CODEWITHSUNDEEP
javagenericsconstructor
thkala
thkala

Reputation: 86333

Java generics and specialized constructors

(This is probably a duplicate, but I could not find it - feel free to point it out)

Consider the following Java class:

public class A<T0, T1> {
    public A(T0 t0, T1 t1) {
        ...
    }
}

Instantiating this class is easy using something along the lines of new A<Integer, String>(1, "X").

Suppose now that most instances of this class have a String as the second type parameter T1 and that the object of this type used in the constructor call is also pretty much standard.

If A had not been using generics, a common extension would be an additional constructor without the second argument:

public class A {
    public A(int t0, String t1) {
        ...
    }

    public A(int t0) {
        this(t0, new String("X"));
    }
}

Unfortunately, this does not seem to be possible for a class that does use generics - at least not without a forced cast:

    public A(T0 t0) {
        this(t0, (T1)(...));
    }

The reason?

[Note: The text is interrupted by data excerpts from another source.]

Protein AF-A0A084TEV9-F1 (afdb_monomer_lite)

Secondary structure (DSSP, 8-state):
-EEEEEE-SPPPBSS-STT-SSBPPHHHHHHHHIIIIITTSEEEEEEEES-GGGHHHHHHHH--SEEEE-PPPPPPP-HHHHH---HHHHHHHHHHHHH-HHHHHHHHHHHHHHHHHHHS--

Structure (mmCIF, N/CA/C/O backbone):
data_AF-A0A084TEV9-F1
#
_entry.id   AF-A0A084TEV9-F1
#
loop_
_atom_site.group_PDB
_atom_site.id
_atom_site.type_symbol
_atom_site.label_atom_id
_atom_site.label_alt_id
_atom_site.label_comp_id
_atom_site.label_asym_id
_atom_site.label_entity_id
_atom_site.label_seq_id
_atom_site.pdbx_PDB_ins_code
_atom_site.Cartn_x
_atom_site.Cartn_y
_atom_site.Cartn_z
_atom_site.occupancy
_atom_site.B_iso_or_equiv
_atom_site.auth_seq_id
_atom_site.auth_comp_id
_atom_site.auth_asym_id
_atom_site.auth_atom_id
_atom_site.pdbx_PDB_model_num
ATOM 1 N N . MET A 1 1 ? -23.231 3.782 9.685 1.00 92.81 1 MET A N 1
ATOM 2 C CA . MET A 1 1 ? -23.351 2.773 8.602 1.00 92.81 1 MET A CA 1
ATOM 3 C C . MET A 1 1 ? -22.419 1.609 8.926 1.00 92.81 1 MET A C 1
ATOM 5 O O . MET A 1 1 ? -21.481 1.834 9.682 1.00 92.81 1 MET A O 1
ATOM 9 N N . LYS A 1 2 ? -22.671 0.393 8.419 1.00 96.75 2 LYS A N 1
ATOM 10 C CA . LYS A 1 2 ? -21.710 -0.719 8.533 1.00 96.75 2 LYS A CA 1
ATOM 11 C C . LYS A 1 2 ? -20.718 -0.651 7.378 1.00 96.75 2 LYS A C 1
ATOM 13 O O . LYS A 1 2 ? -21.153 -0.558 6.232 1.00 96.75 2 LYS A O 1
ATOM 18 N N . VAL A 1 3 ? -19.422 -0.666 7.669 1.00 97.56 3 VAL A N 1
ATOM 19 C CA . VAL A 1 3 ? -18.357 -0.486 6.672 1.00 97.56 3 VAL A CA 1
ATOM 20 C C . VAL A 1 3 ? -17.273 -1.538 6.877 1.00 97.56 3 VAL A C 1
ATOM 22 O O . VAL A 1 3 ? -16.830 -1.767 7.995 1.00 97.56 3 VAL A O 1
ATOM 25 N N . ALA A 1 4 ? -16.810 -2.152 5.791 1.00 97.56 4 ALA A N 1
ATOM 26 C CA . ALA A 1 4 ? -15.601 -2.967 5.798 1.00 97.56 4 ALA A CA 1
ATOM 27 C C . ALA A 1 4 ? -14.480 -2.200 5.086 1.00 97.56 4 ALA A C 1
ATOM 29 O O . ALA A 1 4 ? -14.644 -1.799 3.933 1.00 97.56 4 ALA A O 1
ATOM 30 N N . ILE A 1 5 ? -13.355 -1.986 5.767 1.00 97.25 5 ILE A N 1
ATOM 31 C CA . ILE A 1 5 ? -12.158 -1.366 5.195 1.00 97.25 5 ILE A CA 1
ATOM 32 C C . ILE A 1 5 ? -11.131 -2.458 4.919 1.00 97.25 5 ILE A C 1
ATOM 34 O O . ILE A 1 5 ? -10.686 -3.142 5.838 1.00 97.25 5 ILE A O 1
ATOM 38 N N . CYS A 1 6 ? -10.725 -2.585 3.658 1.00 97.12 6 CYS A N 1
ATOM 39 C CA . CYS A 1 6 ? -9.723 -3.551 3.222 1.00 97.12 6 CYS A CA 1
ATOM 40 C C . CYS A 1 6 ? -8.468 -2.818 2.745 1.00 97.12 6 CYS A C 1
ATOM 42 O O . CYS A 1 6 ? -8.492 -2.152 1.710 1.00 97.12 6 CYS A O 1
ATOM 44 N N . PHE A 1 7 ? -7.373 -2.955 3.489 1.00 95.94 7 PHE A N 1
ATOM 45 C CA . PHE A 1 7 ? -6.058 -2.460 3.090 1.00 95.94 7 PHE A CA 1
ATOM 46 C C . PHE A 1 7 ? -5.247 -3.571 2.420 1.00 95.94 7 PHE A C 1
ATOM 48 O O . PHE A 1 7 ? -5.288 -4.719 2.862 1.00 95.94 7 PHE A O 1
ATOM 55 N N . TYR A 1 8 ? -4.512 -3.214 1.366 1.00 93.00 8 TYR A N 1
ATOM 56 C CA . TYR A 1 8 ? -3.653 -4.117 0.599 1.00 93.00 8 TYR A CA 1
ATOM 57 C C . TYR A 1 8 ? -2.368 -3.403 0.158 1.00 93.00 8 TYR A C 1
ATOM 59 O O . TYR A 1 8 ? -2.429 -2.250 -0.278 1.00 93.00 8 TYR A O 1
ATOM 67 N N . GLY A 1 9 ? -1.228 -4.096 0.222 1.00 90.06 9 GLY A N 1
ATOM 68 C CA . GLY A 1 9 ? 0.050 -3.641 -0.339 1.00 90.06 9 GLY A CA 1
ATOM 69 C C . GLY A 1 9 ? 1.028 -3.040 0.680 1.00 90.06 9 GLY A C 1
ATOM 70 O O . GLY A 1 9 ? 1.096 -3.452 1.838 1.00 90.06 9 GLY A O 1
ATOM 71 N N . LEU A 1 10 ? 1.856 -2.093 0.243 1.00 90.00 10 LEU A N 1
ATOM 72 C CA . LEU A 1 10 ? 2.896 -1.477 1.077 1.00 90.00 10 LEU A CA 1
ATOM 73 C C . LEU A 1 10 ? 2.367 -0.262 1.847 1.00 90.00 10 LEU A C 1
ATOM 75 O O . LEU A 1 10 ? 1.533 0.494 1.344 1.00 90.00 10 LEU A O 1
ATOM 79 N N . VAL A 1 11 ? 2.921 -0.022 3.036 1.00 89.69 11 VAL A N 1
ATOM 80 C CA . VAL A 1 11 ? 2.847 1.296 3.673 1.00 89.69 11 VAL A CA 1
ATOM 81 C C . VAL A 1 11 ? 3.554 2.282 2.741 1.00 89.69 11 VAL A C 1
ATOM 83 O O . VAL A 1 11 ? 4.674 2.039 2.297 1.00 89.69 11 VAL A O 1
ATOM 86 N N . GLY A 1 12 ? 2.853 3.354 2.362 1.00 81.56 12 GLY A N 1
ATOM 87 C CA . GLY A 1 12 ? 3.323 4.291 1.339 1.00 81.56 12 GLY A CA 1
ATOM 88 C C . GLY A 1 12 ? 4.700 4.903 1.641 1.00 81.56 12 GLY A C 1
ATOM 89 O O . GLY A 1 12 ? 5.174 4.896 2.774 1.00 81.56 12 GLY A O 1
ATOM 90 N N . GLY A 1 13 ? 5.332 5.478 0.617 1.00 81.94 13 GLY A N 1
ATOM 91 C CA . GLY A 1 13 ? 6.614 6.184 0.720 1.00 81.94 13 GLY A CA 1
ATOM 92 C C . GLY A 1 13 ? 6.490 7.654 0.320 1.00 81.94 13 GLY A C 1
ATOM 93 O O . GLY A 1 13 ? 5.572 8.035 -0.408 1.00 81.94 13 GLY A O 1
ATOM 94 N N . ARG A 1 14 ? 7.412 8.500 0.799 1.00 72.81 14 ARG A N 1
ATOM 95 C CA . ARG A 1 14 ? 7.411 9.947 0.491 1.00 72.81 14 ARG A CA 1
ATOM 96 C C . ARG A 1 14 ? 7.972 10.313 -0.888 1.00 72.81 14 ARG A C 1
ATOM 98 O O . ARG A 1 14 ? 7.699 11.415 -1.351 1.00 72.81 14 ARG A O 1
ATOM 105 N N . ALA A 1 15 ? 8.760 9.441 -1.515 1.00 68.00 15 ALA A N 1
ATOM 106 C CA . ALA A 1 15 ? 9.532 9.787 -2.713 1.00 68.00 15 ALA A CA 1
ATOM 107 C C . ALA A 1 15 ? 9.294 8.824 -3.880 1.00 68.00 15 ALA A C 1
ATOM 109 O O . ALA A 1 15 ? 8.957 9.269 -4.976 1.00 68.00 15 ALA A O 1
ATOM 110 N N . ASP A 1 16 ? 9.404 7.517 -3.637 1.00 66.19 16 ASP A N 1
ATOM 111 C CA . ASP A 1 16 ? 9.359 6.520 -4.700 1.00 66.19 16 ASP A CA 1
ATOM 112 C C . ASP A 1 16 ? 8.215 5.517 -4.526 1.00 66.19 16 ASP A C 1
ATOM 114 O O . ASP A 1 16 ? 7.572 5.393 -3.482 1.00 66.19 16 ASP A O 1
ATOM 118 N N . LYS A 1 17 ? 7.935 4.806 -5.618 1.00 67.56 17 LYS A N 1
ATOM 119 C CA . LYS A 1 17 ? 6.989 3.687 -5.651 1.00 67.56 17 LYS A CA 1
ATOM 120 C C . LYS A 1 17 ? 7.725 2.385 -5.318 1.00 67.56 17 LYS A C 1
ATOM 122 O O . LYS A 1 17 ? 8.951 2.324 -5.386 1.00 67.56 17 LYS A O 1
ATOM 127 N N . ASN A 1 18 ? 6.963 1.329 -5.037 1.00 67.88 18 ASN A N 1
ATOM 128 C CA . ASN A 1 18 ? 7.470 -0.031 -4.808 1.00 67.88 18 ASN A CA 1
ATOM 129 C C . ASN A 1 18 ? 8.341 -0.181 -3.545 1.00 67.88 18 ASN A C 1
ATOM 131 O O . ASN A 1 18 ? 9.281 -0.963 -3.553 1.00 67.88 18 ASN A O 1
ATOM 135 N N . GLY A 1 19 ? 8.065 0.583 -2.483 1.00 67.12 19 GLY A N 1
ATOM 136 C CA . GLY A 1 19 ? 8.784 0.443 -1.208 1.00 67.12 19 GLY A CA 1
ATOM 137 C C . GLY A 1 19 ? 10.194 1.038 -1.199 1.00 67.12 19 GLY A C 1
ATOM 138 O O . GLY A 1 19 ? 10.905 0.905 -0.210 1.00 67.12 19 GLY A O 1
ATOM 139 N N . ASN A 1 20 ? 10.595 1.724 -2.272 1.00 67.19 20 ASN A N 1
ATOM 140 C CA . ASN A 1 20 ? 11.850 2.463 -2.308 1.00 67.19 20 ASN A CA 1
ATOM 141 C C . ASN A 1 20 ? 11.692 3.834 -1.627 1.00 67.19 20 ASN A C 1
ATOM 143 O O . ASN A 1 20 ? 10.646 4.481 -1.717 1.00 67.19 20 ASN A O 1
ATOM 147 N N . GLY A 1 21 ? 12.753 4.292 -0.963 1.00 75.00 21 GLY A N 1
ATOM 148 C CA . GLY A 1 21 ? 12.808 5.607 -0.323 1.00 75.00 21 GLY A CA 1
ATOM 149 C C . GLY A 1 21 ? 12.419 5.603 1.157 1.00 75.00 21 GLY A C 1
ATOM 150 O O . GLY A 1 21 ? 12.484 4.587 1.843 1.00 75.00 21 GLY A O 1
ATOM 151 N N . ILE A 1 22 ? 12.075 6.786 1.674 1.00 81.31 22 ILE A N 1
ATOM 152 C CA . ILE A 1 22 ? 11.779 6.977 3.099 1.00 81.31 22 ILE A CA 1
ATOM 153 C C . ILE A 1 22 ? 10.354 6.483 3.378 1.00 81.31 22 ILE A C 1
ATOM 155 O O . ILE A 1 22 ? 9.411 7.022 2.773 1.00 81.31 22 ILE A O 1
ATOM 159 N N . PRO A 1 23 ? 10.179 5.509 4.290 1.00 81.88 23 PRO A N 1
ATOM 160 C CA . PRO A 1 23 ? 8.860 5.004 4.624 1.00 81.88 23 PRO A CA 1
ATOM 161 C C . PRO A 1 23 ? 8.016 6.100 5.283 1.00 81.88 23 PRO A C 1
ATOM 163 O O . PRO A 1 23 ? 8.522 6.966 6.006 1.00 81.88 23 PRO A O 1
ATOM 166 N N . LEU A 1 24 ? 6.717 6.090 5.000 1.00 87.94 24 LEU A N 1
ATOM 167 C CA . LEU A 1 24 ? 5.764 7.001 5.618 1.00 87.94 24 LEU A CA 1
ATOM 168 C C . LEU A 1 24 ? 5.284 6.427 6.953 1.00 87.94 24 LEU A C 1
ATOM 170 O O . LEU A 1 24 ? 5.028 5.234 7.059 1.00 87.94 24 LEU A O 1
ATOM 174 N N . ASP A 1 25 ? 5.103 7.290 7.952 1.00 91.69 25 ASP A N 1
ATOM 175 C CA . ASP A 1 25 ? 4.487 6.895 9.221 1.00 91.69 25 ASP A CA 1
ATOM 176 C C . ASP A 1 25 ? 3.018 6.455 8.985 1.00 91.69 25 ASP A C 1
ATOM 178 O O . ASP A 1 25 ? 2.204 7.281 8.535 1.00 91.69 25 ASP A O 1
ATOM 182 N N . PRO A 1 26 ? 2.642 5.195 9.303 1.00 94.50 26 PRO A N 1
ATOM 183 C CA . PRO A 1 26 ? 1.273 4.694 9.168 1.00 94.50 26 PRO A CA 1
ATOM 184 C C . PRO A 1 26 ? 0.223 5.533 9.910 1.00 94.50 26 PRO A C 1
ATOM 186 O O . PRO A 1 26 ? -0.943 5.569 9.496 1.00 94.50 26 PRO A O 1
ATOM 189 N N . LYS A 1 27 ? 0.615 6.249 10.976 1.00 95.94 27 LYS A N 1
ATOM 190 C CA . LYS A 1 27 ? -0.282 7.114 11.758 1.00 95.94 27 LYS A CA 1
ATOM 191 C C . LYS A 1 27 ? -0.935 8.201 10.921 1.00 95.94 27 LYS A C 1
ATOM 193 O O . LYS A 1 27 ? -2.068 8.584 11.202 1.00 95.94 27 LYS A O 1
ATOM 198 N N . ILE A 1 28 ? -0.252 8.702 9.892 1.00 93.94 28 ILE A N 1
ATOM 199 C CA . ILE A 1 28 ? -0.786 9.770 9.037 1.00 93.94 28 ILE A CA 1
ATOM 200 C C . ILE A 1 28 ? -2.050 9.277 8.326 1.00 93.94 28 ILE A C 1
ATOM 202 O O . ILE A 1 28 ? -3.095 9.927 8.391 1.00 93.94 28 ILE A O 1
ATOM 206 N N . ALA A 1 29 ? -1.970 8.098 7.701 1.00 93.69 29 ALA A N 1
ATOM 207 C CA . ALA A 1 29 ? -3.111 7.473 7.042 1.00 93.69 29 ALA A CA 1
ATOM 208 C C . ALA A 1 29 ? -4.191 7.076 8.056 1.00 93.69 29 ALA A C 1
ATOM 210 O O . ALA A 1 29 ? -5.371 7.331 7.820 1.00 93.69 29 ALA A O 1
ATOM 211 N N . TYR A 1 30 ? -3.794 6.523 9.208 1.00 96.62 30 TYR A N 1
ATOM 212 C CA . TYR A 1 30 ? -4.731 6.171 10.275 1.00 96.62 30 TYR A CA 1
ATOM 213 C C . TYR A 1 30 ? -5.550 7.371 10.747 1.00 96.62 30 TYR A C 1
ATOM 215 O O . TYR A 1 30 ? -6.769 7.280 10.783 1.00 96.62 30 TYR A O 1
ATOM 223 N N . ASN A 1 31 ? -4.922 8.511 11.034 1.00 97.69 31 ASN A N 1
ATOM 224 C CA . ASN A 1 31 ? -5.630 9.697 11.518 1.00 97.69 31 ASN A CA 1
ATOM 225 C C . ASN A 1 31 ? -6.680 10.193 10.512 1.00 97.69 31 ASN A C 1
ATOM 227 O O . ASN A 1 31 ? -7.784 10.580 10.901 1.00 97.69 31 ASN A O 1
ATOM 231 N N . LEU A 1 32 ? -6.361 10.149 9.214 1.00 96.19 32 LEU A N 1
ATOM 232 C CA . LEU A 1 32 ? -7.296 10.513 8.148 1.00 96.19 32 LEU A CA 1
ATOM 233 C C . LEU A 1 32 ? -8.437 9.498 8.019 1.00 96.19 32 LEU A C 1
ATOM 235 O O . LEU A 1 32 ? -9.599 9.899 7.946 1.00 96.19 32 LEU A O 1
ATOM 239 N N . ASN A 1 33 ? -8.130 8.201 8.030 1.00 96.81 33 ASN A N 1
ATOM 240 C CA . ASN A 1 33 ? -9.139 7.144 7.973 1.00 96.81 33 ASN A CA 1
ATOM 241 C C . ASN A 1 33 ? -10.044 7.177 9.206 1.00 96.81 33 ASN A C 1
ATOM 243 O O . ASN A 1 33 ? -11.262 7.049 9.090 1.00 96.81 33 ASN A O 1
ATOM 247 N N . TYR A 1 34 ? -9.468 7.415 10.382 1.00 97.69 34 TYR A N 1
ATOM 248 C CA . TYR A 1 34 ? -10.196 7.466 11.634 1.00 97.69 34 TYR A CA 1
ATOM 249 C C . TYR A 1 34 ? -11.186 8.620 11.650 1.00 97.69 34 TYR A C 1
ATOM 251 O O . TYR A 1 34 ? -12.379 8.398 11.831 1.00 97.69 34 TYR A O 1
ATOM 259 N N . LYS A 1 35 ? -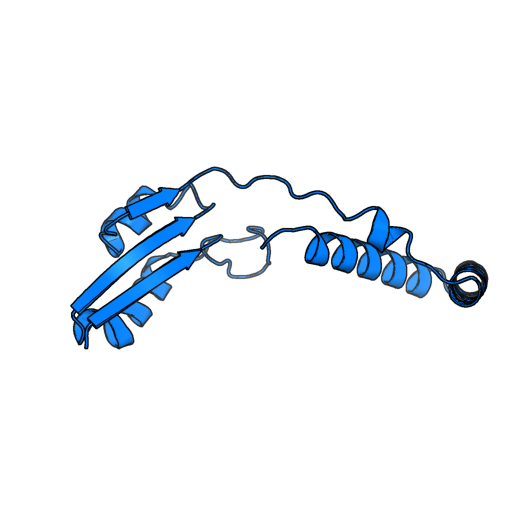10.705 9.836 11.373 1.00 97.94 35 LYS A N 1
ATOM 260 C CA . LYS A 1 35 ? -11.526 11.049 11.389 1.00 97.94 35 LYS A CA 1
ATOM 261 C C . LYS A 1 35 ? -12.685 11.006 10.389 1.00 97.94 35 LYS A C 1
ATOM 263 O O . LYS A 1 35 ? -13.748 11.549 10.670 1.00 97.94 35 LYS A O 1
ATOM 268 N N . ASN A 1 36 ? -12.460 10.433 9.208 1.00 96.88 36 ASN A N 1
ATOM 269 C CA . ASN A 1 36 ? -13.412 10.548 8.102 1.00 96.88 36 ASN A CA 1
ATOM 270 C C . ASN A 1 36 ? -14.277 9.297 7.903 1.00 96.88 36 ASN A C 1
ATOM 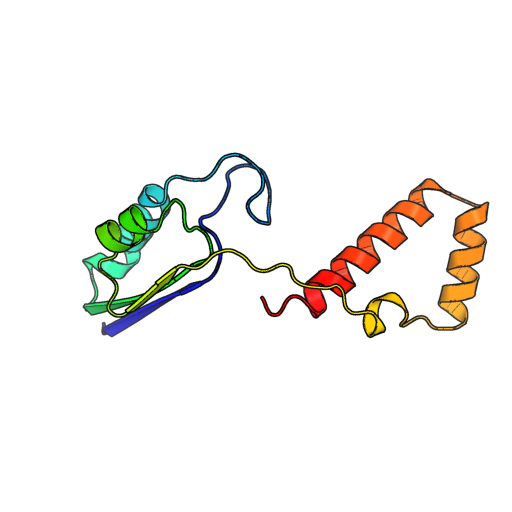272 O O . ASN A 1 36 ? -15.353 9.402 7.321 1.00 96.88 36 ASN A O 1
ATOM 276 N N . ILE A 1 37 ? -13.820 8.125 8.353 1.00 96.62 37 ILE A N 1
ATOM 277 C CA . ILE A 1 37 ? -14.489 6.845 8.089 1.00 96.62 37 ILE A CA 1
ATOM 278 C C . ILE A 1 37 ? -14.773 6.105 9.394 1.00 96.62 37 ILE A C 1
ATOM 280 O O . ILE A 1 37 ? -15.925 5.763 9.640 1.00 96.62 37 ILE A O 1
ATOM 284 N N . ILE A 1 38 ? -13.762 5.867 10.234 1.00 96.94 38 ILE A N 1
ATOM 285 C CA . ILE A 1 38 ? -13.895 4.938 11.371 1.00 96.94 38 ILE A CA 1
ATOM 286 C C . ILE A 1 38 ? -14.723 5.544 12.508 1.00 96.94 38 ILE A C 1
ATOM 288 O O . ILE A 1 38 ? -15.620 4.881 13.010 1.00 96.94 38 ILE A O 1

While this constructor only takes a single argument, it still uses two type parameters and there is no way to know a priori that whatever type T1 the user of the class supplies will be compatible with the default value used in the constructor.

A slightly more elegant solution involves the use of a subclass:

 public class B<T0> extends A<T0, String> {
     ...
 }

But this approach forces yet another branch in the class hierarchy and yet another class file with what is essentially boilerplate code.

Upvotes: 9

Views: 10089

Answers (6)

Tom Hawtin - tackline
Tom Hawtin - tackline

Reputation: 147154

Easiest method is just to add a static creation method.

public static <T0> A<T0,String> newThing(T0 t0) {
    return new A<T0,String>(t0, "X");
}

(Perhaps choose a name appropriate for the particular usage. Usually no need for new String("...").)

From Java SE 7, you can use the diamond:

A<Thing,String> a = new A<>(thing);

Upvotes: 6

Andy Thomas
Andy Thomas

Reputation: 86391

"Most instances" is the root problem.

Either T1 is a parameterized type or not. The single-argument constructor presumes both. Therein lies the problem.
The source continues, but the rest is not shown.